Ah, the Awesome 80s.  Bold graphics and hair gel.  Pop rocks and Smurfs.  Tip O’Neill drinking a Bud Dry in a DeLorean.  What you may not remember is a slew of short-lived production turbocharged motorcycles.  In the days when the modern superbike was taking shape, the Big 4 put out a handful of turbos – the SDI of the horsepower arms race.  These were the Honda CX500 Turbo, the Suzuki XN85, the Yamaha XJ650 Seca Turbo, and the Kawasaki GPz 750 Turbo.

We may have forgotten these quixotic oddities, but Suzuki hasn’t, and at the recent Tokyo Motor Show, they unveiled the Recursion, a new concept turbocharged bike with a name that acknowledges that there’s some history there and styling with retro-modern elegance.  Given the success record of those 80s two-wheeled New Cokes, what will be different this time?  Why didn’t it work before, and has the time for turbo production bikes finally arrived?

Suzuki Recursion Turbo
Suzuki Recursion Turbo

First of all, with the exception of the XN85, the 80s turbos were klugey add-ons to existing platforms.  The CX500 was already a little wiggy to begin with.  Retrofitting a turbo will increase the output numbers, but doesn’t always create an ideal performance profile.  For the added money and complexity, they weren’t necessarily worth it.

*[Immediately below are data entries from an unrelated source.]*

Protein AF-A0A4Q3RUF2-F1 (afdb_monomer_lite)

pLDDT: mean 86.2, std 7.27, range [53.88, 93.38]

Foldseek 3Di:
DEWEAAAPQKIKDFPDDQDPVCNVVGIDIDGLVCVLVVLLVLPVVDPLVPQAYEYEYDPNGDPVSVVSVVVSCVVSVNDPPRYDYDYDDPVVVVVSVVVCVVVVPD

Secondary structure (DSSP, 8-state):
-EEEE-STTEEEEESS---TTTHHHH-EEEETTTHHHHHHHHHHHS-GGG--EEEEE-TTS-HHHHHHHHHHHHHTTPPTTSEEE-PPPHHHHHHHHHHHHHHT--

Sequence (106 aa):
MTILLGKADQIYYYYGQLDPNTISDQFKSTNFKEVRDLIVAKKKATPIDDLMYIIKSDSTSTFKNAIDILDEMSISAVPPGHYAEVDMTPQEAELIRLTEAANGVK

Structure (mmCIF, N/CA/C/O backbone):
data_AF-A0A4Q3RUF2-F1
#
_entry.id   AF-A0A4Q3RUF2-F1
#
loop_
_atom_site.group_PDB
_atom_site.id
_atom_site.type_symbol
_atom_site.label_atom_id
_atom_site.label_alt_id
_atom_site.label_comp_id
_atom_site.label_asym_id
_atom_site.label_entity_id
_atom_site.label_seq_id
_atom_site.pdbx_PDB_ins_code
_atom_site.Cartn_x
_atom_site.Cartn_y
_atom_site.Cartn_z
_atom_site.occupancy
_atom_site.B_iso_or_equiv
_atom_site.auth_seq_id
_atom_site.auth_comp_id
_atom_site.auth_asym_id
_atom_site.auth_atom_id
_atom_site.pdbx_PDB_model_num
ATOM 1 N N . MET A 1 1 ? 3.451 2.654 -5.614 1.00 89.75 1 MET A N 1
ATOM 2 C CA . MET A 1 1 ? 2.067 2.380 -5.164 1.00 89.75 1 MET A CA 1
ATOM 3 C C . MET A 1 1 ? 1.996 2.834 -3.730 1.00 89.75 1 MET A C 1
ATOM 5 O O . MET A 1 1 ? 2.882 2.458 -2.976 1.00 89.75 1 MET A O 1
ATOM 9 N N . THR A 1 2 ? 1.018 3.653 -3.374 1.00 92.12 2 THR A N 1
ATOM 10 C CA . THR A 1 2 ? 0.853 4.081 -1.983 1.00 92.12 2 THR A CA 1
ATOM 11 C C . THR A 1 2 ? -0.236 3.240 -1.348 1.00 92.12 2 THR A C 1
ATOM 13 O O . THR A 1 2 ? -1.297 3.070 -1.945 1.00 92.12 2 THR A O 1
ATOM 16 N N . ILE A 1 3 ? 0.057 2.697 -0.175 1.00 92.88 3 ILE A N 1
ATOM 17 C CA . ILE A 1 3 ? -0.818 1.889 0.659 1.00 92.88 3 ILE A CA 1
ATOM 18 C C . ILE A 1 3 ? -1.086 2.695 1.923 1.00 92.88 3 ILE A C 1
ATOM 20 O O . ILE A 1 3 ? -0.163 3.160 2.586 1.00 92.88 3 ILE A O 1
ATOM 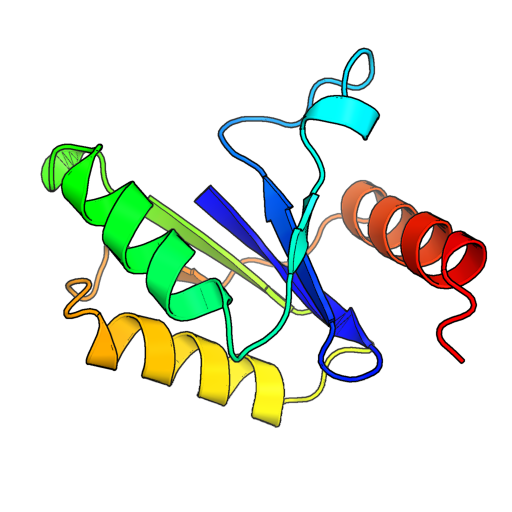24 N N . LEU A 1 4 ? -2.358 2.858 2.229 1.00 91.69 4 LEU A N 1
ATOM 25 C CA . LEU A 1 4 ? -2.884 3.587 3.363 1.00 91.69 4 LEU A CA 1
ATOM 26 C C . LEU A 1 4 ? -3.599 2.585 4.265 1.00 91.69 4 LEU A C 1
ATOM 28 O O . LEU A 1 4 ? -4.481 1.856 3.808 1.00 91.69 4 LEU A O 1
ATOM 32 N N . LEU A 1 5 ? -3.217 2.532 5.532 1.00 91.62 5 LEU A N 1
ATOM 33 C CA . LEU A 1 5 ? -3.843 1.653 6.513 1.00 91.62 5 LEU A CA 1
ATOM 34 C C . LEU A 1 5 ? -4.910 2.445 7.268 1.00 91.62 5 LEU A C 1
ATOM 36 O O . LEU A 1 5 ? -4.596 3.481 7.851 1.00 91.62 5 LEU A O 1
ATOM 40 N N . GLY A 1 6 ? -6.154 1.964 7.238 1.00 88.06 6 GLY A N 1
ATOM 41 C CA . GLY A 1 6 ? -7.297 2.575 7.921 1.00 88.06 6 GLY A CA 1
ATOM 42 C C . GLY A 1 6 ? -7.793 1.752 9.111 1.00 88.06 6 GLY A C 1
ATOM 43 O O . GLY A 1 6 ? -7.095 0.864 9.622 1.00 88.06 6 GLY A O 1
ATOM 44 N N . LYS A 1 7 ? -9.021 2.039 9.555 1.00 85.75 7 LYS A N 1
ATOM 45 C CA . LYS A 1 7 ? -9.683 1.308 10.646 1.00 85.75 7 LYS A CA 1
ATOM 46 C C . LYS A 1 7 ? -10.139 -0.080 10.221 1.00 85.75 7 LYS A C 1
ATOM 48 O O . LYS A 1 7 ? -10.327 -0.357 9.041 1.00 85.75 7 LYS A O 1
ATOM 53 N N . ALA A 1 8 ? -10.395 -0.934 11.216 1.00 84.25 8 ALA A N 1
ATOM 54 C CA . ALA A 1 8 ? -11.051 -2.235 11.038 1.00 84.25 8 ALA A CA 1
ATOM 55 C C . ALA A 1 8 ? -10.419 -3.095 9.924 1.00 84.25 8 ALA A C 1
ATOM 57 O O . ALA A 1 8 ? -11.119 -3.707 9.114 1.00 84.25 8 ALA A O 1
ATOM 58 N N . ASP A 1 9 ? -9.085 -3.093 9.874 1.00 84.75 9 ASP A N 1
ATOM 59 C CA . ASP A 1 9 ? -8.262 -3.846 8.920 1.00 84.75 9 ASP A CA 1
ATOM 60 C C . ASP A 1 9 ? -8.555 -3.522 7.443 1.00 84.75 9 ASP A C 1
ATOM 62 O O . ASP A 1 9 ? -8.267 -4.320 6.546 1.00 84.75 9 ASP A O 1
ATOM 66 N N . GLN A 1 10 ? -9.114 -2.333 7.187 1.00 87.94 10 GLN A N 1
ATOM 67 C CA . GLN A 1 10 ? -9.280 -1.789 5.847 1.00 87.94 10 GLN A CA 1
ATOM 68 C C . GLN A 1 10 ? -7.958 -1.236 5.329 1.00 87.94 10 GLN A C 1
ATOM 70 O O . GLN A 1 10 ? -7.232 -0.516 6.020 1.00 87.94 10 GLN A O 1
ATOM 75 N N . ILE A 1 11 ? -7.672 -1.560 4.074 1.00 90.81 11 ILE A N 1
ATOM 76 C CA . ILE A 1 11 ? -6.510 -1.060 3.355 1.00 90.81 11 ILE A CA 1
ATOM 77 C C . ILE A 1 11 ? -7.017 -0.222 2.194 1.00 90.81 11 ILE A C 1
ATOM 79 O O . ILE A 1 11 ? -7.879 -0.652 1.433 1.00 90.81 11 ILE A O 1
ATOM 83 N N . TYR A 1 12 ? -6.439 0.951 2.011 1.00 91.31 12 TYR A N 1
ATOM 84 C CA . TYR A 1 12 ? -6.676 1.788 0.849 1.00 91.31 12 TYR A CA 1
ATOM 85 C C . TYR A 1 12 ? -5.395 1.910 0.040 1.00 91.31 12 TYR A C 1
ATOM 87 O O . TYR A 1 12 ? -4.292 1.815 0.574 1.00 91.31 12 TYR A O 1
ATOM 95 N N . TYR A 1 13 ? -5.508 2.086 -1.268 1.00 92.31 13 TYR A N 1
ATOM 96 C CA . TYR A 1 13 ? -4.342 2.227 -2.122 1.00 92.31 13 TYR A CA 1
ATOM 97 C C . TYR A 1 13 ? -4.641 3.036 -3.377 1.00 92.31 13 TYR A C 1
ATOM 99 O O . TYR A 1 13 ? -5.776 3.114 -3.850 1.00 92.31 13 TYR A O 1
ATOM 107 N N . TYR A 1 14 ? -3.583 3.619 -3.931 1.00 90.88 14 TYR A N 1
ATOM 108 C CA . TYR A 1 14 ? -3.609 4.302 -5.218 1.00 90.88 14 TYR A CA 1
ATOM 109 C C . TYR A 1 14 ? -2.244 4.202 -5.915 1.00 90.88 14 TYR A C 1
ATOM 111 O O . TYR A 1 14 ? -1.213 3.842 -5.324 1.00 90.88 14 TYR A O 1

Another factor was the insurance costs.  These bikes were part of a proud heritage of “death machines,” and getting the bike insured was often prohibitively expensive.

The most important drawback, however, was the turbo lag.  Motorcycle power is all about control, and the last thing a rider wants is a delay, then a surge of power.  That could ruin your day coming out of a turn.  That’s probably why aftermarket turbo kits tend to be mounted on H-Ds, Hayabusas, and other straight-line sleds.

The Recursion appears to be coming at the design from a different angle.  Instead of just shoveling on more coal, this turbo is an integral part of a design that offers a nice, fat power curve in a small, light bike.  Suzuki claims 74 ft-lb. torque at 4,500 rpm.  That’s fantastic for a 588cc twin.  Max horsepower is claimed to be 100 hp at 8,000 rpm.  If the real-world numbers are anything like that, this should be a bike that maximizes fun and rideability, not just drag times.

Suzuki Recursion Turbo
Suzuki Recursion Turbo Concept

Turbos have come a long way in thirty years, and lag should not be an issue today.  A sophisticated, computer-controlled turbocharger should feel like a seamless part of the mill, so riders’ main objection to turbos should be a thing of the past.

We’ve see the auto industry embrace turbos recently, and not just for added power but also for efficiency and getting the same performance from smaller engines, sometimes rebranding them as eco-boosters or some other adspeak.  Suzuki seems to be taking this smart-turbo approach, using it as part of their performance toolkit, not just an afterburner.

Suzuki can’t control the insurance companies, but this bike isn’t even close to today’s generation of “death machines,” so unless they are irrationally allergic to the word “turbo,” (which they might be) insurers ought to provide reasonable rates for the Recursion.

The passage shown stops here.